Plot the locations of the landmarks, circle to indicate the belief in the distance from each, and the output areas, shaded with each one's conditional probability, \(P(distances|output area)\) (white=0)

In [247]:
#import matplotlib.patches as patches
%matplotlib inline
fig = plt.figure(figsize=(10,10))
ax = fig.add_subplot(111)

places =overpass_query(json_loc['latitude'],json_loc['longitude'],0.1,'place', 'suburb')
labels = [p.tags['name'] for p in places]
place_xs = [p.east for p in places]
place_ys = [p.north for p in places]


totalP = ps
#totalP = [p/s.area for p,s in zip(ps,shps)]
totalP = totalP / np.max(totalP) #normalise

for p,shp in zip(totalP,shps): 
    c=[1-p*.9]*3
    patch = PolygonPatch(shp, fc=c, ec='#000000', fill=True, zorder=-1)
    ax.add_patch(patch)
    #plt.plot(shp.points[0][0],shp.points[0][1],'x')
plt.axes().set_aspect('equal', 'datalim')

for it in items:
    plt.plot(it.east,it.north,'o',markersize=10)
    c=plt.Circle((it.east,it.north),it.dist,fill=False,color='k')
    plt.gcf().gca().add_artist(c)
#Plot place names
for label, x, y in zip(labels,place_xs,place_ys):
    plt.annotate(
        label, 
        xy = (x, y), xytext = (0, 0),
        textcoords = 'offset points', ha = 'right', va = 'bottom',
        bbox = dict(boxstyle = 'round,pad=0.5', fc = 'yellow', alpha = 0.5))
        
plt.xlim(bbox[0],bbox[2])
plt.ylim(bbox[1],bbox[3])

plt.vlines(pos_east,bbox[1],bbox[3])
plt.hlines(pos_north,bbox[0],bbox[2])
Out[247]:
<matplotlib.collections.LineCollection at 0x7ff4b4afe4d0>

Previously I had to correct for the AREA of each Output Area, because the OAs were summed probabilities of being at each point, given the distances. Normally one wouldn't need to normalise, but we know, apriori that the populations of the output areas are approximately equal, so this needs correcting for.

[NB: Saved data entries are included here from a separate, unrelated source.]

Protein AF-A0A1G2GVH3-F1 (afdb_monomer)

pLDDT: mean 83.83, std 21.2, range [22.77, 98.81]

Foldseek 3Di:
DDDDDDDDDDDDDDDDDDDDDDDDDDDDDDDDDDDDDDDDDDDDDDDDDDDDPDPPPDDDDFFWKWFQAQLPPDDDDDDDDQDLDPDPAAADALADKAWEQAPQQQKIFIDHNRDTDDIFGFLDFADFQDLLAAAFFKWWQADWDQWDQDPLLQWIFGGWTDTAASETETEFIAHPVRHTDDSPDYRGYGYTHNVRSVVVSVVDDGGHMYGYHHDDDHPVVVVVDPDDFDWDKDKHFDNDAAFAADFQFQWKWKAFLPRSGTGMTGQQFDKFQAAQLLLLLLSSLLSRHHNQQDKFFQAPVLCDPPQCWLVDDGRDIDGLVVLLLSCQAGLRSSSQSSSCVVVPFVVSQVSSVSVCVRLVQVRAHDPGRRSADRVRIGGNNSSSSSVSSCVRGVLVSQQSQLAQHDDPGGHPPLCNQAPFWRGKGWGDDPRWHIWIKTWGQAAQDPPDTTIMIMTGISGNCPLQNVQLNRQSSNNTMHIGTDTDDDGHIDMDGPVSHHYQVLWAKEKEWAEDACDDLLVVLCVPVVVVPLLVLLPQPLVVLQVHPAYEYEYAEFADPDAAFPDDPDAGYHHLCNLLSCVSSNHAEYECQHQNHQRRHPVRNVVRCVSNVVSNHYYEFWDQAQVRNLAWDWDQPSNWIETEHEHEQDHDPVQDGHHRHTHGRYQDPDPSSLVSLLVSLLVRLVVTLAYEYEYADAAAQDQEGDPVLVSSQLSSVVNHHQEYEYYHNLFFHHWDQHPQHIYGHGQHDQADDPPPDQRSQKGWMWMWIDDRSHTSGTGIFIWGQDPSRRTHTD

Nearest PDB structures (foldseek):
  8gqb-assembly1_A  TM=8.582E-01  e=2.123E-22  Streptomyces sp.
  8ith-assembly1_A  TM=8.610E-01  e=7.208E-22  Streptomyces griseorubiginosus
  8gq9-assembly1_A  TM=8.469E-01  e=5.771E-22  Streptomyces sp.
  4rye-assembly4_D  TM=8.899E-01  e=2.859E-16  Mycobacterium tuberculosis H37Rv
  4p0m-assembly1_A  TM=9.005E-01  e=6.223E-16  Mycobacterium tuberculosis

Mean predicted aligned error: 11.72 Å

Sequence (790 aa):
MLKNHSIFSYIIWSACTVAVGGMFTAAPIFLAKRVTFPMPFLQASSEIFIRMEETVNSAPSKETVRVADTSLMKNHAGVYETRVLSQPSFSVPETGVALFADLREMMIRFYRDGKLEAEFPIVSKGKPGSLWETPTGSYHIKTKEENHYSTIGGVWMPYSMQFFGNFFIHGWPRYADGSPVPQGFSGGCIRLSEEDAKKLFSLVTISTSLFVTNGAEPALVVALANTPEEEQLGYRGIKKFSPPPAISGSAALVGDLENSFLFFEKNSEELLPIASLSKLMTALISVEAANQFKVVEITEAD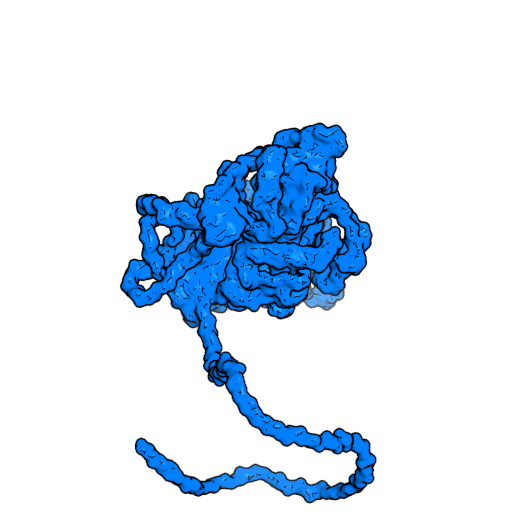VVAYGEAGGLRAGDRMEMGELLWPLLLASSNDAAYAIARHLGTEQFVRLMNEKSESLGLARTFYAEPSGLDPENKSTPLDMFKLVQHLWNNKRSLVEMTAERSHKAWRNIHPFASKSSFEGGKTGYIPEAKKTIVSVFSVPFGEFAERHVAMVVLGSDNIQSDVERLRLWVKQNFEYGLESPLQSQQVEYTVEDLADPSDSLSMLFTGDIMMNRDVEKVIRNQGKNDWTFPFLYTRDVLADADITFGNLEGPISDKGANVGSEYSFRMDPQVAGALTGAGFDVVSLANNHMGDWGREAFEDTMRRLQRAGIAYAGGGWNEKESLEPAVFDVRGKRIGFLAFSDVGPQWMQSKEALSGIAAIPAGSAGKAYVEKVVFESARKVDILIVSFHFGEEYENAPNARQRELARLAIDVGARVVIGHHPHVVESIEEYRGGVIAYSLGNFIFDQNFSAETMEGLMLKIEFDGDNLAAVIPIPVRMNEYYQPEVE

Structure (mmCIF, N/CA/C/O backbone):
data_AF-A0A1G2GVH3-F1
#
_entry.id   AF-A0A1G2GVH3-F1
#
loop_
_atom_site.group_PDB
_atom_site.id
_atom_site.type_symbol
_atom_site.label_atom_id
_atom_site.label_alt_id
_atom_site.label_comp_id
_atom_site.label_asym_id
_atom_site.label_entity_id
_atom_site.label_seq_id
_atom_site.pdbx_PDB_ins_code
_atom_site.Cartn_x
_atom_site.Cartn_y
_atom_site.Cartn_z
_atom_site.occupancy
_atom_site.B_iso_or_equiv
_atom_site.auth_seq_id
_atom_site.auth_comp_id
_atom_site.auth_asym_id
_atom_site.auth_atom_id
_atom_site.pdbx_PDB_model_num
ATOM 1 N N . MET A 1 1 ? 34.169 -55.476 17.877 1.00 28.55 1 MET A N 1
ATOM 2 C CA . MET A 1 1 ? 34.693 -56.743 17.304 1.00 28.55 1 MET A CA 1
ATOM 3 C C . MET A 1 1 ? 33.614 -57.397 16.446 1.00 28.55 1 MET A C 1
ATOM 5 O O . MET A 1 1 ? 32.474 -56.961 16.494 1.00 28.55 1 MET A O 1
ATOM 9 N N . LEU A 1 2 ? 34.002 -58.357 15.606 1.00 29.38 2 LEU A N 1
ATOM 10 C CA . LEU A 1 2 ? 33.240 -58.891 14.468 1.00 29.38 2 LEU A CA 1
ATOM 11 C C . LEU A 1 2 ? 32.149 -59.938 14.806 1.00 29.38 2 LEU A C 1
ATOM 13 O O . LEU A 1 2 ? 32.322 -60.714 15.738 1.00 29.38 2 LEU A O 1
ATOM 17 N N . LYS A 1 3 ? 31.186 -60.054 13.869 1.00 28.62 3 LYS A N 1
ATOM 18 C CA . LYS A 1 3 ? 30.434 -61.258 13.412 1.00 28.62 3 LYS A CA 1
ATOM 19 C C . LYS A 1 3 ? 29.197 -61.790 14.178 1.00 28.62 3 LYS A C 1
ATOM 21 O O . LYS A 1 3 ? 29.320 -62.512 15.154 1.00 28.62 3 LYS A O 1
ATOM 26 N N . ASN A 1 4 ? 28.047 -61.575 13.521 1.00 34.75 4 ASN A N 1
ATOM 27 C CA . ASN A 1 4 ? 27.133 -62.560 12.891 1.00 34.75 4 ASN A CA 1
ATOM 28 C C . ASN A 1 4 ? 26.434 -63.712 13.660 1.00 34.75 4 ASN A C 1
ATOM 30 O O . ASN A 1 4 ? 27.036 -64.429 14.447 1.00 34.75 4 ASN A O 1
ATOM 34 N N . HIS A 1 5 ? 25.229 -64.010 13.128 1.00 30.66 5 HIS A N 1
ATOM 35 C CA . HIS A 1 5 ? 24.379 -65.219 13.232 1.00 30.66 5 HIS A CA 1
ATOM 36 C C . HIS A 1 5 ? 23.434 -65.334 14.455 1.00 30.66 5 HIS A C 1
ATOM 38 O O . HIS A 1 5 ? 23.795 -64.901 15.538 1.00 30.66 5 HIS A O 1
ATOM 44 N N . SER A 1 6 ? 22.237 -65.958 14.388 1.00 29.11 6 SER A N 1
ATOM 45 C CA . SER A 1 6 ? 21.279 -66.193 13.271 1.00 29.11 6 SER A CA 1
ATOM 46 C C . SER A 1 6 ? 19.973 -66.892 13.753 1.00 29.11 6 SER A C 1
ATOM 48 O O . SER A 1 6 ? 20.087 -67.897 14.445 1.00 29.11 6 SER A O 1
ATOM 50 N N . ILE A 1 7 ? 18.801 -66.497 13.217 1.00 27.17 7 ILE A N 1
ATOM 51 C CA . ILE A 1 7 ? 17.565 -67.313 12.977 1.00 27.17 7 ILE A CA 1
ATOM 52 C C . ILE A 1 7 ? 16.717 -67.789 14.204 1.00 27.17 7 ILE A C 1
ATOM 54 O O . ILE A 1 7 ? 17.232 -68.016 15.290 1.00 27.17 7 ILE A O 1
ATOM 58 N N . PHE A 1 8 ? 15.413 -68.018 13.930 1.00 24.81 8 PHE A N 1
ATOM 59 C CA . PHE A 1 8 ? 14.322 -68.662 14.715 1.00 24.81 8 PHE A CA 1
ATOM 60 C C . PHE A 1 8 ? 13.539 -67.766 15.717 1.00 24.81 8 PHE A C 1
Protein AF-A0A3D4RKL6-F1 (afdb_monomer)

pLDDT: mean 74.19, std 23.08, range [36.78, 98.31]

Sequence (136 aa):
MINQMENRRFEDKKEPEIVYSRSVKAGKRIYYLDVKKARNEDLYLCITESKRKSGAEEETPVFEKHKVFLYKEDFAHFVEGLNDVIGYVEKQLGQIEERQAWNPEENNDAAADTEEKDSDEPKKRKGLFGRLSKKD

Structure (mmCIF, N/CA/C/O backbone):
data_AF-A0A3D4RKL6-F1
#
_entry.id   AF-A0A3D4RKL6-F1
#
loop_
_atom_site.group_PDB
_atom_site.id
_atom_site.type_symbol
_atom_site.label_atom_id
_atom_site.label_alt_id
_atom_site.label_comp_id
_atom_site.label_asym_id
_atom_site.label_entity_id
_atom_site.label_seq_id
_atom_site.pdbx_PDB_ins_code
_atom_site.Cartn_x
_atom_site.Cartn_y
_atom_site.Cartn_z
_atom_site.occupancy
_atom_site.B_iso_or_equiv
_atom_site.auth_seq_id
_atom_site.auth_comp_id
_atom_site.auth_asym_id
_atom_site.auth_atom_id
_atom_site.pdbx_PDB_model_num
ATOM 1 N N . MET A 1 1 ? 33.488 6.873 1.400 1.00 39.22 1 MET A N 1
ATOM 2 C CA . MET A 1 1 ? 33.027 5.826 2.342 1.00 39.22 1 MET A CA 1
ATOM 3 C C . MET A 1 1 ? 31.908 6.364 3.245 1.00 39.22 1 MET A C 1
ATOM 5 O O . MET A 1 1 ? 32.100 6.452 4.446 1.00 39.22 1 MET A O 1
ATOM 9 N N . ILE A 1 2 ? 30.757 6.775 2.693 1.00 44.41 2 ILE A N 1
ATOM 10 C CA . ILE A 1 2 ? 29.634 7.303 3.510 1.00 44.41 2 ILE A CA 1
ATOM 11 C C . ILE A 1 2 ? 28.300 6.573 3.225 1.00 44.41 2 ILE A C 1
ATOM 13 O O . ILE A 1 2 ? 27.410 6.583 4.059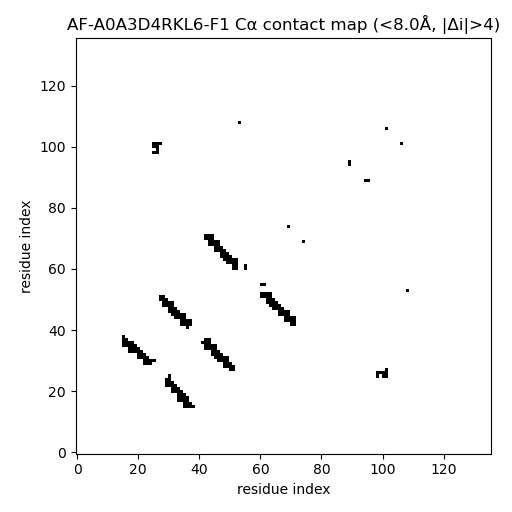 1.00 44.41 2 ILE A O 1
ATOM 17 N N . ASN A 1 3 ? 28.192 5.784 2.148 1.00 38.62 3 ASN A N 1
ATOM 18 C CA . ASN A 1 3 ? 26.923 5.162 1.734 1.00 38.62 3 ASN A CA 1
ATOM 19 C C . ASN A 1 3 ? 26.643 3.733 2.256 1.00 38.62 3 ASN A C 1
ATOM 21 O O . ASN A 1 3 ? 25.818 3.031 1.686 1.00 38.62 3 ASN A O 1
ATOM 25 N N . GLN A 1 4 ? 27.316 3.266 3.316 1.00 43.75 4 GLN A N 1
ATOM 26 C CA . GLN A 1 4 ? 27.133 1.890 3.833 1.00 43.75 4 GLN A CA 1
ATOM 27 C C . GLN A 1 4 ? 26.482 1.798 5.228 1.00 43.75 4 GLN A C 1
ATOM 29 O O . GLN A 1 4 ? 26.430 0.715 5.817 1.00 43.75 4 GLN A O 1
ATOM 34 N N . MET A 1 5 ? 25.988 2.908 5.785 1.00 43.50 5 MET A N 1
ATOM 35 C CA . MET A 1 5 ? 25.441 2.930 7.152 1.00 43.50 5 MET A CA 1
ATOM 36 C C . MET A 1 5 ? 23.915 3.055 7.252 1.00 43.50 5 MET A C 1
ATOM 38 O O . MET A 1 5 ? 23.383 2.779 8.323 1.00 43.50 5 MET A O 1
ATOM 42 N N . GLU A 1 6 ? 23.190 3.362 6.174 1.00 44.66 6 GLU A N 1
ATOM 43 C CA . GLU A 1 6 ? 21.726 3.524 6.262 1.00 44.66 6 GLU A CA 1
ATOM 44 C C . GLU A 1 6 ? 20.927 2.220 6.117 1.00 44.66 6 GLU A C 1
ATOM 46 O O . GLU A 1 6 ? 19.800 2.147 6.597 1.00 44.66 6 GLU A O 1
ATOM 51 N N . ASN A 1 7 ? 21.510 1.147 5.565 1.00 45.97 7 ASN A N 1
ATOM 52 C CA . ASN A 1 7 ? 20.746 -0.068 5.239 1.00 45.97 7 ASN A CA 1
ATOM 53 C C . ASN A 1 7 ? 20.817 -1.206 6.280 1.00 45.97 7 ASN A C 1
ATOM 55 O O . ASN A 1 7 ? 20.224 -2.256 6.067 1.00 45.97 7 ASN A O 1
ATOM 59 N N . ARG A 1 8 ? 21.524 -1.030 7.409 1.00 45.38 8 ARG A N 1
ATOM 60 C CA . ARG A 1 8 ? 21.801 -2.104 8.398 1.00 45.38 8 ARG A CA 1
ATOM 61 C C . ARG A 1 8 ? 21.047 -1.986 9.731 1.00 45.38 8 ARG A C 1
ATOM 63 O O . ARG A 1 8 ? 21.548 -2.427 10.759 1.00 45.38 8 ARG A O 1
ATOM 70 N N . ARG A 1 9 ? 19.864 -1.361 9.768 1.00 43.50 9 ARG A N 1
ATOM 71 C CA . ARG A 1 9 ? 19.114 -1.163 11.034 1.00 43.50 9 ARG A CA 1
ATOM 72 C C . ARG A 1 9 ? 17.768 -1.881 11.160 1.00 43.50 9 ARG A C 1
ATOM 74 O O . ARG A 1 9 ? 17.124 -1.724 12.195 1.00 43.50 9 ARG A O 1
ATOM 81 N N . PHE A 1 10 ? 17.352 -2.689 10.185 1.00 50.50 10 PHE A N 1
ATOM 82 C CA . PHE A 1 10 ? 16.012 -3.296 10.206 1.00 50.50 10 PHE A CA 1
ATOM 83 C C . PHE A 1 10 ? 15.960 -4.831 10.278 1.00 50.50 10 PHE A C 1
ATOM 85 O O . PHE A 1 10 ? 14.867 -5.358 10.452 1.00 50.50 10 PHE A O 1
ATOM 92 N N . GLU A 1 11 ? 17.086 -5.549 10.213 1.00 48.84 11 GLU A N 1
ATOM 93 C CA . GLU A 1 11 ? 17.067 -7.015 10.024 1.00 48.84 11 GLU A CA 1
ATOM 94 C C . GLU A 1 11 ? 16.809 -7.859 11.291 1.00 48.84 11 GLU A C 1
ATOM 96 O O . GLU A 1 11 ? 16.384 -9.000 11.159 1.00 48.84 11 GLU A O 1
ATOM 101 N N . ASP A 1 12 ? 16.938 -7.319 12.511 1.00 50.66 12 ASP A N 1
ATOM 102 C CA . ASP A 1 12 ? 16.784 -8.125 13.747 1.00 50.66 12 ASP A CA 1
ATOM 103 C C . ASP A 1 12 ? 15.400 -8.053 14.421 1.00 50.66 12 ASP A C 1
ATOM 105 O O . ASP A 1 12 ? 15.165 -8.647 15.480 1.00 50.66 12 ASP A O 1
ATOM 109 N N . LYS A 1 13 ? 14.430 -7.337 13.843 1.00 61.06 13 LYS A N 1
ATOM 110 C CA . LYS A 1 13 ? 13.048 -7.385 14.342 1.00 61.06 13 LYS A CA 1
ATOM 111 C C . LYS A 1 13 ? 12.308 -8.487 13.595 1.00 61.06 13 LYS A C 1
ATOM 113 O O . LYS A 1 13 ? 11.991 -8.298 12.428 1.00 61.06 13 LYS A O 1
ATOM 118 N N . LYS A 1 14 ? 11.997 -9.592 14.297 1.00 76.19 14 LYS A N 1
ATOM 119 C CA . LYS A 1 14 ? 11.049 -10.635 13.855 1.00 76.19 14 LYS A CA 1
ATOM 120 C C . LYS A 1 14 ? 9.933 -9.982 13.042 1.00 76.19 14 LYS A C 1
ATOM 122 O O . LYS A 1 14 ? 9.245 -9.105 13.576 1.00 76.19 14 LYS A O 1
ATOM 127 N N . GLU A 1 15 ? 9.812 -10.376 11.774 1.00 79.94 15 GLU A N 1
ATOM 128 C CA . GLU A 1 15 ? 8.829 -9.773 10.886 1.00 79.94 15 GLU A CA 1
ATOM 129 C C . GLU A 1 15 ? 7.431 -9.906 11.513 1.00 79.94 15 GLU A C 1
ATOM 131 O O . GLU A 1 15 ? 7.083 -10.976 12.028 1.00 79.94 15 GLU A O 1
ATOM 136 N N . PRO A 1 16 ? 6.654 -8.812 11.555 1.00 85.69 16 PRO A N 1
ATOM 137 C CA . PRO A 1 16 ? 5.302 -8.852 12.084 1.00 85.69 16 PRO A CA 1
ATOM 138 C C . PRO A 1 16 ? 4.443 -9.809 11.256 1.00 85.69 16 PRO A C 1
ATOM 140 O O . PRO A 1 16 ? 4.565 -9.864 10.032 1.00 85.69 16 PRO A O 1
ATOM 143 N N . GLU A 1 17 ? 3.576 -10.553 11.942 1.00 90.69 17 GLU A N 1
ATOM 144 C CA . GLU A 1 17 ? 2.701 -11.551 11.331 1.00 90.69 17 GLU A CA 1
ATOM 145 C C . GLU A 1 17 ? 1.767 -10.896 10.306 1.00 90.69 17 GLU A C 1
ATOM 147 O O . GLU A 1 17 ? 1.111 -9.889 10.596 1.00 90.69 17 GLU A O 1
ATOM 152 N N . ILE A 1 18 ? 1.717 -11.479 9.105 1.00 95.81 18 ILE A N 1
ATOM 153 C CA . ILE A 1 18 ? 0.768 -11.112 8.055 1.00 95.81 18 ILE A CA 1
ATOM 154 C C . ILE A 1 18 ? -0.501 -11.925 8.289 1.00 95.81 18 ILE A C 1
ATOM 156 O O . ILE A 1 18 ? -0.499 -13.140 8.108 1.00 95.81 18 ILE A O 1
ATOM 160 N N . VAL A 1 19 ? -1.579 -11.250 8.680 1.00 97.19 19 VAL A N 1
ATOM 161 C CA . VAL A 1 19 ? -2.872 -11.900 8.952 1.00 97.19 19 VAL A CA 1
ATOM 162 C C . VAL A 1 19 ? -3.747 -11.994 7.701 1.00 97.19 19 VAL A C 1
ATOM 164 O O . VAL A 1 19 ? -4.619 -12.852 7.613 1.00 97.19 19 VAL A O 1
ATOM 167 N N . TYR A 1 20 ? -3.515 -11.120 6.721 1.00 97.75 20 TYR A N 1
ATOM 168 C CA . TYR A 1 20 ? -4.172 -11.140 5.417 1.00 97.75 20 TYR A CA 1
ATOM 169 C C . TYR A 1 20 ? -3.264 -10.488 4.373 1.00 97.75 20 TYR A C 1
ATOM 171 O O . TYR A 1 20 ? -2.561 -9.528 4.683 1.00 97.75 20 TYR A O 1
ATOM 179 N N . SER A 1 21 ? -3.287 -10.982 3.137 1.00 97.62 21 SER A N 1
ATOM 180 C CA . SER A 1 21 ? -2.518 -10.407 2.033 1.00 97.62 21 SER A CA 1
ATOM 181 C C . SER A 1 21 ? -3.291 -10.502 0.724 1.00 97.62 21 SER A C 1
ATOM 183 O O . SER A 1 21 ? -3.964 -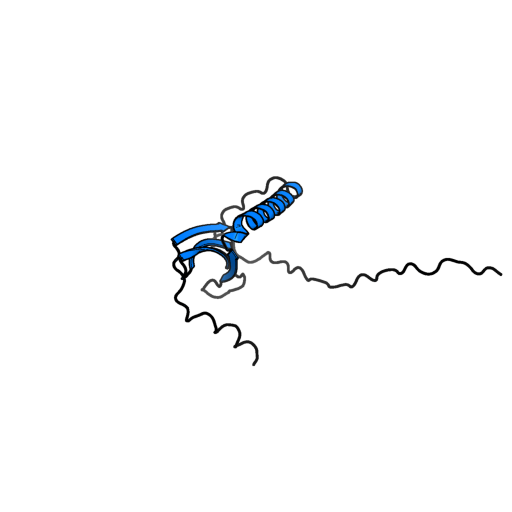11.499 0.452 1.00 97.62 21 SER A O 1
ATOM 185 N N . ARG A 1 22 ? -3.171 -9.463 -0.105 1.00 98.00 22 ARG A N 1
ATOM 186 C CA . ARG A 1 22 ? -3.636 -9.454 -1.493 1.00 98.00 22 ARG A CA 1
ATOM 187 C C . ARG A 1 22 ? -2.546 -8.895 -2.397 1.00 98.00 22 ARG A C 1
ATOM 189 O O . ARG A 1 22 ? -2.023 -7.815 -2.145 1.00 98.00 22 ARG A O 1
ATOM 196 N N . SER A 1 23 ? -2.254 -9.594 -3.490 1.00 96.94 23 SER A N 1
ATOM 197 C CA . SER A 1 23 ? -1.348 -9.107 -4.535 1.00 96.94 23 SER A CA 1
ATOM 198 C C . SER A 1 23 ? -2.126 -8.604 -5.751 1.00 96.94 23 SER A C 1
ATOM 200 O O . SER A 1 23 ? -3.084 -9.241 -6.187 1.00 96.94 23 SER A O 1
ATOM 202 N N . VAL A 1 24 ? -1.687 -7.485 -6.325 1.00 95.62 24 VAL A N 1
ATOM 203 C CA . VAL A 1 24 ? -2.242 -6.881 -7.543 1.00 95.62 24 VAL A CA 1
ATOM 204 C C . VAL A 1 24 ? -1.117 -6.738 -8.565 1.00 95.62 24 VAL A C 1
ATOM 206 O O . VAL A 1 24 ? -0.183 -5.963 -8.366 1.00 95.62 24 VAL A O 1
ATOM 209 N N . LYS A 1 25 ? -1.177 -7.509 -9.655 1.00 92.75 25 LYS A N 1
ATOM 210 C CA . LYS A 1 25 ? -0.218 -7.411 -10.767 1.00 92.75 25 LYS A CA 1
ATOM 211 C C . LYS A 1 25 ? -0.634 -6.270 -11.695 1.00 92.75 25 LYS A C 1
ATOM 213 O O . LYS A 1 25 ? -1.789 -6.213 -12.100 1.00 92.75 25 LYS A O 1
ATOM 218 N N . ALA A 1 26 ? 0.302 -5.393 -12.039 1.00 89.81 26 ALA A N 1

With the new inference calculation, this correction is already inbuilt by multiplying by \(P(OA|X)\) which effectively does this: We effectively find the mean of the probabilities for all the points in the Output Area, so the actual size of the output area doesn't have any effect.

Summary

The method described above provides \(P(landmark distances|output area)\) rather than \(P(output area|landmark distances)\). This has the great advantage that it can now be combined in the Bayesian network with \(P(output area|age,gender)\).